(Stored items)
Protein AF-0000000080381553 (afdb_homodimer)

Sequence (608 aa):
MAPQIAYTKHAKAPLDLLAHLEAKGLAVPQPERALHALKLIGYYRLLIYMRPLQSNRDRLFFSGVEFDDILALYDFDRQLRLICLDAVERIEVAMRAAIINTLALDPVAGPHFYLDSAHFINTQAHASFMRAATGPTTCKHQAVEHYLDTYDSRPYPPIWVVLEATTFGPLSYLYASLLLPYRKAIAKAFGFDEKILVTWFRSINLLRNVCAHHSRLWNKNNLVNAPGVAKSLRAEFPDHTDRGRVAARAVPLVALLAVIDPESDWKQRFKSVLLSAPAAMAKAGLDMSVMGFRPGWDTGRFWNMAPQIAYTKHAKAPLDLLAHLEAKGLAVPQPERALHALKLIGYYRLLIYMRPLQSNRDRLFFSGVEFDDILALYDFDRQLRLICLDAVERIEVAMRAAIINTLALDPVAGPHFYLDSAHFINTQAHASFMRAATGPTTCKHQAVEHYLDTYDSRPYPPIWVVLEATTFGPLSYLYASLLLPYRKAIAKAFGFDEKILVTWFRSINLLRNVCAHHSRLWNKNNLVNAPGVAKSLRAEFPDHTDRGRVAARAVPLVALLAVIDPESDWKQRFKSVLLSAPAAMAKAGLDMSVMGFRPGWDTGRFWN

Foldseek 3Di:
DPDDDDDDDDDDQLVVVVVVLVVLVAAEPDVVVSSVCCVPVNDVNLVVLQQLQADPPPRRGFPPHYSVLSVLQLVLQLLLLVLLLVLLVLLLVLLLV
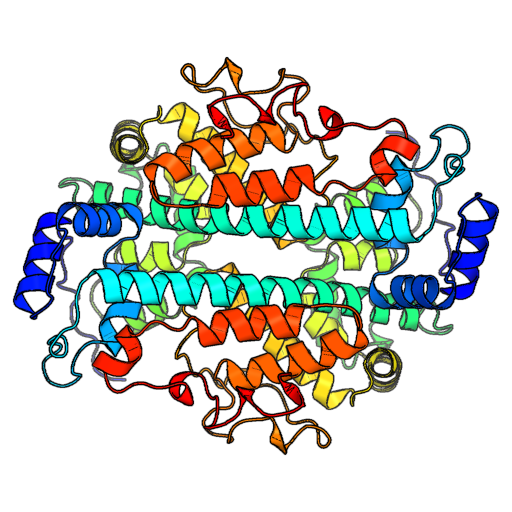LLCVQQCPDPVQHQPNLVDCVQWPGDVLSVVLVCQLPPPQQCPDPLNVCCCVPDDPDNHDGSSSSSVRGDLVSSLSNLVGGDLVSLQSSCVLQPFHSVQVSLLSQLSVVSNVCSVVSHGAQQDADLVSQGDDTPVCNVQAFDNSRSRAQSVNVLSSLSRCCRSPVPDCSLVVSVVSLVSRDPSCVSSPHDSVSRPADVPSCVDPSSD/DPDDDDDDDDDDQLVVVVVVLVVLVAAEPDVVVSSVCCVPVNDVNLVVLLQLQADPPPRRGFPPHYSVLSVLQLVLQLLLLVLLLVLLVLLLVLLLVLLCVQQCPDPVQHQPNLVDCVQWPGDVLSVVLVCQLPPPQQCPDPLNVVCCVPDDDDNHDGSSSSSVRGDLVSSLSNLVGGDLVSLQSSCVLQPFHSVQVSLLSQLSVVSNVCSVVSHGQQLDADLVSQGDDTPVCNVQAFDNRRSRAQSVNVLSSLSRCCRSPVPDCSLVVSVVSLVSRDPSCVSSPHDCVSRPADPPSCVDPSSD

Organism: NCBI:txid216142

InterPro domains:
  IPR011664 Abortive infection system protein AbiD/AbiF-like [PF07751] (37-219)

Secondary structure (DSSP, 8-state):
----B--------HHHHHHHHHHTT-B-S-HHHHHHHHHHT-HHHHHHHHGGGB-TTT-PBPTT-BHHHHHHHHHHHHHHHHHHHHHHHHHHHHHHHHHIIIIIT-SSS-TTGGG-GGGBSSHHHHHHHHHHHTSHHHHTSHHHHHHHHHB-S-SS--HHHHHHH--HHHHHHHHHHB-HHHHHHHHTTTTS-HHHHHHHHHHHHHHHHHHHTT---TT----TTPPP--GGGGGGS--GGGTTSHHHHHHHHHHHHHHH-TT--HHHHHHHHHHT--THHHHTT--GGGGTPPTTGGGSGGG-/-PPPB--------HHHHHHHHHHTT-B-S-HHHHHHHHHHT-HHHHHHHHGGGB-TTT-PBPTT-BHHHHHHHHHHHHHHHHHHHHHHHHHHHHHHHHHIIIIIT-SSS-TTGGG-GGGBSSHHHHHHHHHHHTSHHHHTSHHHHHHHHHB-S-SS--HHHHHHH--HHHHHHHHHHB-HHHHHHHHTTTTS-HHHHHHHHHHHHHHHHHHHTT---TT----TTPPP--GGGGGGS--GGGTTSHHHHHHHHHHHHHHH-TT--HHHHHHHHHHT--THHHHTT--GGGGTPPTTGGGSGGG-

Solvent-accessible surface area (backbone atoms only — not comparable to full-atom values): 32477 Å² total; per-residue (Å²): 124,75,79,50,40,74,76,79,85,70,73,68,54,49,70,57,49,52,53,53,44,40,74,32,52,38,40,60,94,52,55,68,60,52,44,51,44,35,45,32,49,18,59,74,65,48,44,71,50,41,50,72,41,27,39,89,85,79,58,32,37,30,77,88,44,34,54,65,40,38,51,42,48,50,50,46,37,51,52,51,32,51,55,48,47,58,51,49,53,55,51,49,40,22,51,48,16,27,48,40,67,45,37,25,61,29,89,82,53,22,41,54,32,84,78,42,51,85,55,24,71,39,61,65,53,34,50,52,43,45,49,52,63,66,24,68,71,22,48,66,25,66,64,38,39,49,46,63,58,44,32,63,56,64,98,60,70,45,46,69,44,47,51,69,40,50,53,60,60,61,49,38,48,45,54,62,30,33,31,65,71,57,32,46,60,34,21,62,77,64,74,50,56,39,72,40,48,42,30,36,42,46,24,48,40,51,50,45,50,38,38,74,63,65,48,86,52,61,76,33,76,46,60,75,55,36,46,56,78,50,78,95,48,48,87,70,45,42,56,81,92,32,29,24,9,47,35,26,56,44,46,55,50,52,58,48,38,52,60,72,41,67,84,57,61,57,57,57,53,47,46,51,53,61,71,58,56,49,72,49,40,53,59,49,73,45,61,59,56,58,22,28,40,55,93,66,50,78,74,35,70,89,54,92,126,74,80,48,42,74,76,78,84,71,73,69,54,51,70,56,48,50,51,54,44,40,74,31,53,38,40,61,95,51,54,67,60,52,45,49,44,35,44,33,49,18,59,75,64,48,44,71,50,43,50,72,41,26,40,88,85,78,59,32,37,30,75,88,45,35,54,66,41,38,51,43,48,50,50,46,36,51,53,50,32,52,54,49,46,59,50,49,52,54,50,49,40,22,51,47,17,27,48,40,68,46,38,26,62,29,90,81,53,22,42,55,31,85,79,42,50,85,55,25,73,38,60,64,53,33,50,54,43,46,50,52,64,68,24,68,72,22,48,67,25,66,64,37,40,49,46,63,59,44,33,64,57,62,98,60,72,43,46,68,43,46,50,68,39,51,53,60,60,60,48,40,47,45,55,61,28,33,32,66,70,58,32,46,58,35,22,61,78,64,73,52,57,40,73,41,47,43,30,36,42,46,23,49,40,52,49,47,50,38,37,74,64,66,45,82,53,67,64,32,75,47,62,76,54,35,46,55,81,48,77,96,50,49,86,70,45,44,56,81,92,33,30,24,9,49,36,24,56,42,48,54,51,53,57,46,38,52,58,72,40,67,85,58,61,58,57,56,53,47,47,50,54,60,71,59,56,48,72,48,40,53,56,49,72,45,61,60,56,56,30,27,40,54,92,67,49,78,75,36,70,89,55,93

pLDDT: mean 94.89, std 6.12, range [47.69, 98.88]

Structure (mmCIF, N/CA/C/O backbone):
data_AF-0000000080381553-model_v1
#
loop_
_entity.id
_entity.type
_entity.pdbx_description
1 polymer 'DNA-binding protein'
#
loop_
_atom_site.group_PDB
_atom_site.id
_atom_site.type_symbol
_atom_site.label_atom_id
_atom_site.label_alt_id
_atom_site.label_comp_id
_atom_site.label_asym_id
_atom_site.label_entity_id
_atom_site.label_seq_id
_atom_site.pdbx_PDB_ins_code
_atom_site.Cartn_x
_atom_site.Cartn_y
_atom_site.Cartn_z
_atom_site.occupancy
_atom_site.B_iso_or_equiv
_atom_site.auth_seq_id
_atom_site.auth_comp_id
_atom_site.auth_asym_id
_atom_site.auth_atom_id
_atom_site.pdbx_PDB_model_num
ATOM 1 N N . MET A 1 1 ? -23.656 -26.703 8.93 1 51.53 1 MET A N 1
ATOM 2 C CA . MET A 1 1 ? -22.391 -26.516 8.219 1 51.53 1 MET A CA 1
ATOM 3 C C . MET A 1 1 ? -22.141 -27.672 7.254 1 51.53 1 MET A C 1
ATOM 5 O O . MET A 1 1 ? -22.328 -28.844 7.609 1 51.53 1 MET A O 1
ATOM 9 N N . ALA A 1 2 ? -22.172 -27.312 6.055 1 59.62 2 ALA A N 1
ATOM 10 C CA . ALA A 1 2 ? -21.984 -28.422 5.121 1 59.62 2 ALA A CA 1
ATOM 11 C C . ALA A 1 2 ? -20.859 -29.344 5.582 1 59.62 2 ALA A C 1
ATOM 13 O O . ALA A 1 2 ? -19.875 -28.891 6.16 1 59.62 2 ALA A O 1
ATOM 14 N N . PRO A 1 3 ? -21.047 -30.594 5.473 1 74 3 PRO A N 1
ATOM 15 C CA . PRO A 1 3 ? -20 -31.531 5.891 1 74 3 PRO A CA 1
ATOM 16 C C . PRO A 1 3 ? -18.656 -31.266 5.203 1 74 3 PRO A C 1
ATOM 18 O O . PRO A 1 3 ? -18.625 -30.891 4.031 1 74 3 PRO A O 1
ATOM 21 N N . GLN A 1 4 ? -17.547 -31.188 6.008 1 77.31 4 GLN A N 1
ATOM 22 C CA . GLN A 1 4 ? -16.203 -30.984 5.477 1 77.31 4 GLN A CA 1
ATOM 23 C C . GLN A 1 4 ? -15.75 -32.219 4.672 1 77.31 4 GLN A C 1
ATOM 25 O O . GLN A 1 4 ? -16.203 -33.312 4.926 1 77.31 4 GLN A O 1
ATOM 30 N N . ILE A 1 5 ? -15.102 -32.062 3.51 1 81.81 5 ILE A N 1
ATOM 31 C CA . ILE A 1 5 ? -14.648 -33.125 2.635 1 81.81 5 ILE A CA 1
ATOM 32 C C . ILE A 1 5 ? -13.125 -33.25 2.732 1 81.81 5 ILE A C 1
ATOM 34 O O . ILE A 1 5 ? -12.445 -32.375 3.234 1 81.81 5 ILE A O 1
ATOM 38 N N . ALA A 1 6 ? -12.625 -34.344 2.324 1 80.88 6 ALA A N 1
ATOM 39 C CA . ALA A 1 6 ? -11.188 -34.594 2.332 1 80.88 6 ALA A CA 1
ATOM 40 C C . ALA A 1 6 ? -10.484 -33.75 1.278 1 80.88 6 ALA A C 1
ATOM 42 O O . ALA A 1 6 ? -10.992 -33.594 0.167 1 80.88 6 ALA A O 1
ATOM 43 N N . TYR A 1 7 ? -9.352 -33.188 1.697 1 83.81 7 TYR A N 1
ATOM 44 C CA . TYR A 1 7 ? -8.562 -32.438 0.728 1 83.81 7 TYR A CA 1
ATOM 45 C C . TYR A 1 7 ? -7.711 -33.375 -0.121 1 83.81 7 TYR A C 1
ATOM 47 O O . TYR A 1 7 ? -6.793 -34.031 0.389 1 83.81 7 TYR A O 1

**Problem description**
Your output should be an exact copy of every line from the one containing "ATOM 25 O O" through the end of the records.

**Task response**
ATOM 25 O O . GLN A 1 4 ? -16.203 -33.312 4.926 1 77.31 4 GLN A O 1
ATOM 30 N N . ILE A 1 5 ? -15.102 -32.062 3.51 1 81.81 5 ILE A N 1
ATOM 31 C CA . ILE A 1 5 ? -14.648 -33.125 2.635 1 81.81 5 ILE A CA 1
ATOM 32 C C . ILE A 1 5 ? -13.125 -33.25 2.732 1 81.81 5 ILE A C 1
ATOM 34 O O . ILE A 1 5 ? -12.445 -32.375 3.234 1 81.81 5 ILE A O 1
ATOM 38 N N . ALA A 1 6 ? -12.625 -34.344 2.324 1 80.88 6 ALA A N 1
ATOM 39 C CA . ALA A 1 6 ? -11.188 -34.594 2.332 1 80.88 6 ALA A CA 1
ATOM 40 C C . ALA A 1 6 ? -10.484 -33.75 1.278 1 80.88 6 ALA A C 1
ATOM 42 O O . ALA A 1 6 ? -10.992 -33.594 0.167 1 80.88 6 ALA A O 1
ATOM 43 N N . TYR A 1 7 ? -9.352 -33.188 1.697 1 83.81 7 TYR A N 1
ATOM 44 C CA . TYR A 1 7 ? -8.562 -32.438 0.728 1 83.81 7 TYR A CA 1
ATOM 45 C C . TYR A 1 7 ? -7.711 -33.375 -0.121 1 83.81 7 TYR A C 1
ATOM 47 O O . TYR A 1 7 ? -6.793 -34.031 0.389 1 83.81 7 TYR A O 1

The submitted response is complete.